▸ WHAT THE EXERCISE ASKS
Nothing should be output except the lines from the top of the material below through the line that contains "Solvent-accessible surface area", each exactly as written.

+ + + + +

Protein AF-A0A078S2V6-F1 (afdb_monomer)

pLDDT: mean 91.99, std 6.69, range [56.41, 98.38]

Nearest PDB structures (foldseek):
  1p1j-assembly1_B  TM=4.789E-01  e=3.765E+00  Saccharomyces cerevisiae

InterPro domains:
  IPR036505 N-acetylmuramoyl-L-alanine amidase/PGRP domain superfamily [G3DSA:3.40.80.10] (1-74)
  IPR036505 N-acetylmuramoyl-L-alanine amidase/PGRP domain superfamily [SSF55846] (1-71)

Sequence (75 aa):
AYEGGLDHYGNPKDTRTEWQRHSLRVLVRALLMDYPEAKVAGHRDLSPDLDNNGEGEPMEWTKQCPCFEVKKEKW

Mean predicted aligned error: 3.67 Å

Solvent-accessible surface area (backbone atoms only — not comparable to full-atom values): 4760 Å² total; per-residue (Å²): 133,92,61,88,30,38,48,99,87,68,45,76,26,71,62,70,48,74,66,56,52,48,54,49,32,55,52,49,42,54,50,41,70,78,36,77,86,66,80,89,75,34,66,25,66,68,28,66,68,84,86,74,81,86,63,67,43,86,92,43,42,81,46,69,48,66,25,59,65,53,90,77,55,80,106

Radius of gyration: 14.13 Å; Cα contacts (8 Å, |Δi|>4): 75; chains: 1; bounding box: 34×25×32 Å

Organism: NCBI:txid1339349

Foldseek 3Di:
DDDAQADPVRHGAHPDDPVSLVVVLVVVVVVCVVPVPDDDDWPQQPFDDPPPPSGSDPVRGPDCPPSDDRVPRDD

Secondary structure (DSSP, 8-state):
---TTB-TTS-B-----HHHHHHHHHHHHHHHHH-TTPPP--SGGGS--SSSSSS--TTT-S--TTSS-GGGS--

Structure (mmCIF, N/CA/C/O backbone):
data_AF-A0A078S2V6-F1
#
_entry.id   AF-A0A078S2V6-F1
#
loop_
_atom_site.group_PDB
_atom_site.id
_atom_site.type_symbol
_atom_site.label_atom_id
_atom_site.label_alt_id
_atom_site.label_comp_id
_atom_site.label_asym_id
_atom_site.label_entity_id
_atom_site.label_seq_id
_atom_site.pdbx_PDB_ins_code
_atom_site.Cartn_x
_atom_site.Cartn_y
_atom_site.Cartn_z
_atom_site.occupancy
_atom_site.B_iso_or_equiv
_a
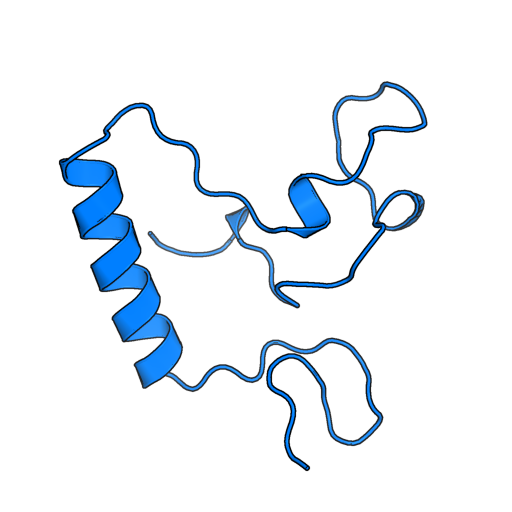tom_site.auth_seq_id
_atom_site.auth_comp_id
_atom_site.auth_asym_id
_atom_site.auth_atom_id
_atom_site.pdbx_PDB_model_num
ATOM 1 N N . ALA A 1 1 ? 15.983 -9.875 -14.157 1.00 56.41 1 ALA A N 1
ATOM 2 C CA . ALA A 1 1 ? 14.628 -10.336 -13.786 1.00 56.41 1 ALA A CA 1
ATOM 3 C C . ALA A 1 1 ? 13.694 -9.129 -13.806 1.00 56.41 1 ALA A C 1
ATOM 5 O O . ALA A 1 1 ? 14.181 -8.036 -13.551 1.00 56.41 1 ALA A O 1
ATOM 6 N N . TYR A 1 2 ? 12.415 -9.295 -14.155 1.00 64.38 2 TYR A N 1
ATOM 7 C CA . TYR A 1 2 ? 11.410 -8.237 -13.991 1.00 64.38 2 TYR A CA 1
ATOM 8 C C . TYR A 1 2 ? 10.890 -8.284 -12.552 1.00 64.38 2 TYR A C 1
ATOM 10 O O . TYR A 1 2 ? 10.396 -9.325 -12.123 1.00 64.38 2 TYR A O 1
ATOM 18 N N . GLU A 1 3 ? 11.018 -7.179 -11.826 1.00 72.44 3 GLU A N 1
ATOM 19 C CA . GLU A 1 3 ? 10.442 -6.992 -10.497 1.00 72.44 3 GLU A CA 1
ATOM 20 C C . GLU A 1 3 ? 9.311 -5.967 -10.617 1.00 72.44 3 GLU A C 1
ATOM 22 O O . GLU A 1 3 ? 9.503 -4.868 -11.139 1.00 72.44 3 GLU A O 1
ATOM 27 N N . GLY A 1 4 ? 8.100 -6.348 -10.207 1.00 82.50 4 GLY A N 1
ATOM 28 C CA . GLY A 1 4 ? 6.965 -5.431 -10.221 1.00 82.50 4 GLY A CA 1
ATOM 29 C C . GLY A 1 4 ? 7.183 -4.285 -9.233 1.00 82.50 4 GLY A C 1
ATOM 30 O O . GLY A 1 4 ? 7.714 -4.497 -8.148 1.00 82.50 4 GLY A O 1
ATOM 31 N N . GLY A 1 5 ? 6.744 -3.078 -9.589 1.00 90.44 5 GLY A N 1
ATOM 32 C CA . GLY A 1 5 ? 6.900 -1.899 -8.739 1.00 90.44 5 GLY A CA 1
ATOM 33 C C . GLY A 1 5 ? 8.114 -1.028 -9.071 1.00 90.44 5 GLY A C 1
ATOM 34 O O . GLY A 1 5 ? 8.304 -0.022 -8.390 1.00 90.44 5 GLY A O 1
ATOM 35 N N . LEU A 1 6 ? 8.910 -1.370 -10.093 1.00 93.38 6 LEU A N 1
ATOM 36 C CA . LEU A 1 6 ? 10.079 -0.602 -10.536 1.00 93.38 6 LEU A CA 1
ATOM 37 C C . LEU A 1 6 ? 10.041 -0.325 -12.049 1.00 93.38 6 LEU A C 1
ATOM 39 O O . LEU A 1 6 ? 9.572 -1.151 -12.832 1.00 93.38 6 LEU A O 1
ATOM 43 N N . ASP A 1 7 ? 10.548 0.830 -12.482 1.00 91.69 7 ASP A N 1
ATOM 44 C CA . ASP A 1 7 ? 10.789 1.128 -13.898 1.00 91.69 7 ASP A CA 1
ATOM 45 C C . ASP A 1 7 ? 12.127 0.550 -14.410 1.00 91.69 7 ASP A C 1
ATOM 47 O O . ASP A 1 7 ? 12.872 -0.099 -13.678 1.00 91.69 7 ASP A O 1
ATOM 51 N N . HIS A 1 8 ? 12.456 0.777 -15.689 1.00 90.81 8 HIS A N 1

+ + + + +

▸ REPLY TO THE TASK
Protein AF-A0A078S2V6-F1 (afdb_monomer)

pLDDT: mean 91.99, std 6.69, range [56.41, 98.38]

Nearest PDB structures (foldseek):
  1p1j-assembly1_B  TM=4.789E-01  e=3.765E+00  Saccharomyces cerevisiae

InterPro domains:
  IPR036505 N-acetylmuramoyl-L-alanine amidase/PGRP domain superfamily [G3DSA:3.40.80.10] (1-74)
  IPR036505 N-acetylmuramoyl-L-alanine amidase/PGRP domain superfamily [SSF55846] (1-71)

Sequence (75 aa):
AYEGGLDHYGNPKDTRTEWQRHSLRVLVRALLMDYPEAKVAGHRDLSPDLDNNGEGEPMEWTKQCPCFEVKKEKW

Mean predicted aligned error: 3.67 Å

Solvent-accessible surface area (backbone atoms only — not comparable to full-atom values): 4760 Å² total; per-residue (Å²): 133,92,61,88,30,38,48,99,87,68,45,76,26,71,62,70,48,74,66,56,52,48,54,49,32,55,52,49,42,54,50,41,70,78,36,77,86,66,80,89,75,34,66,25,66,68,28,66,68,84,86,74,81,86,63,67,43,86,92,43,42,81,46,69,48,66,25,59,65,53,90,77,55,80,106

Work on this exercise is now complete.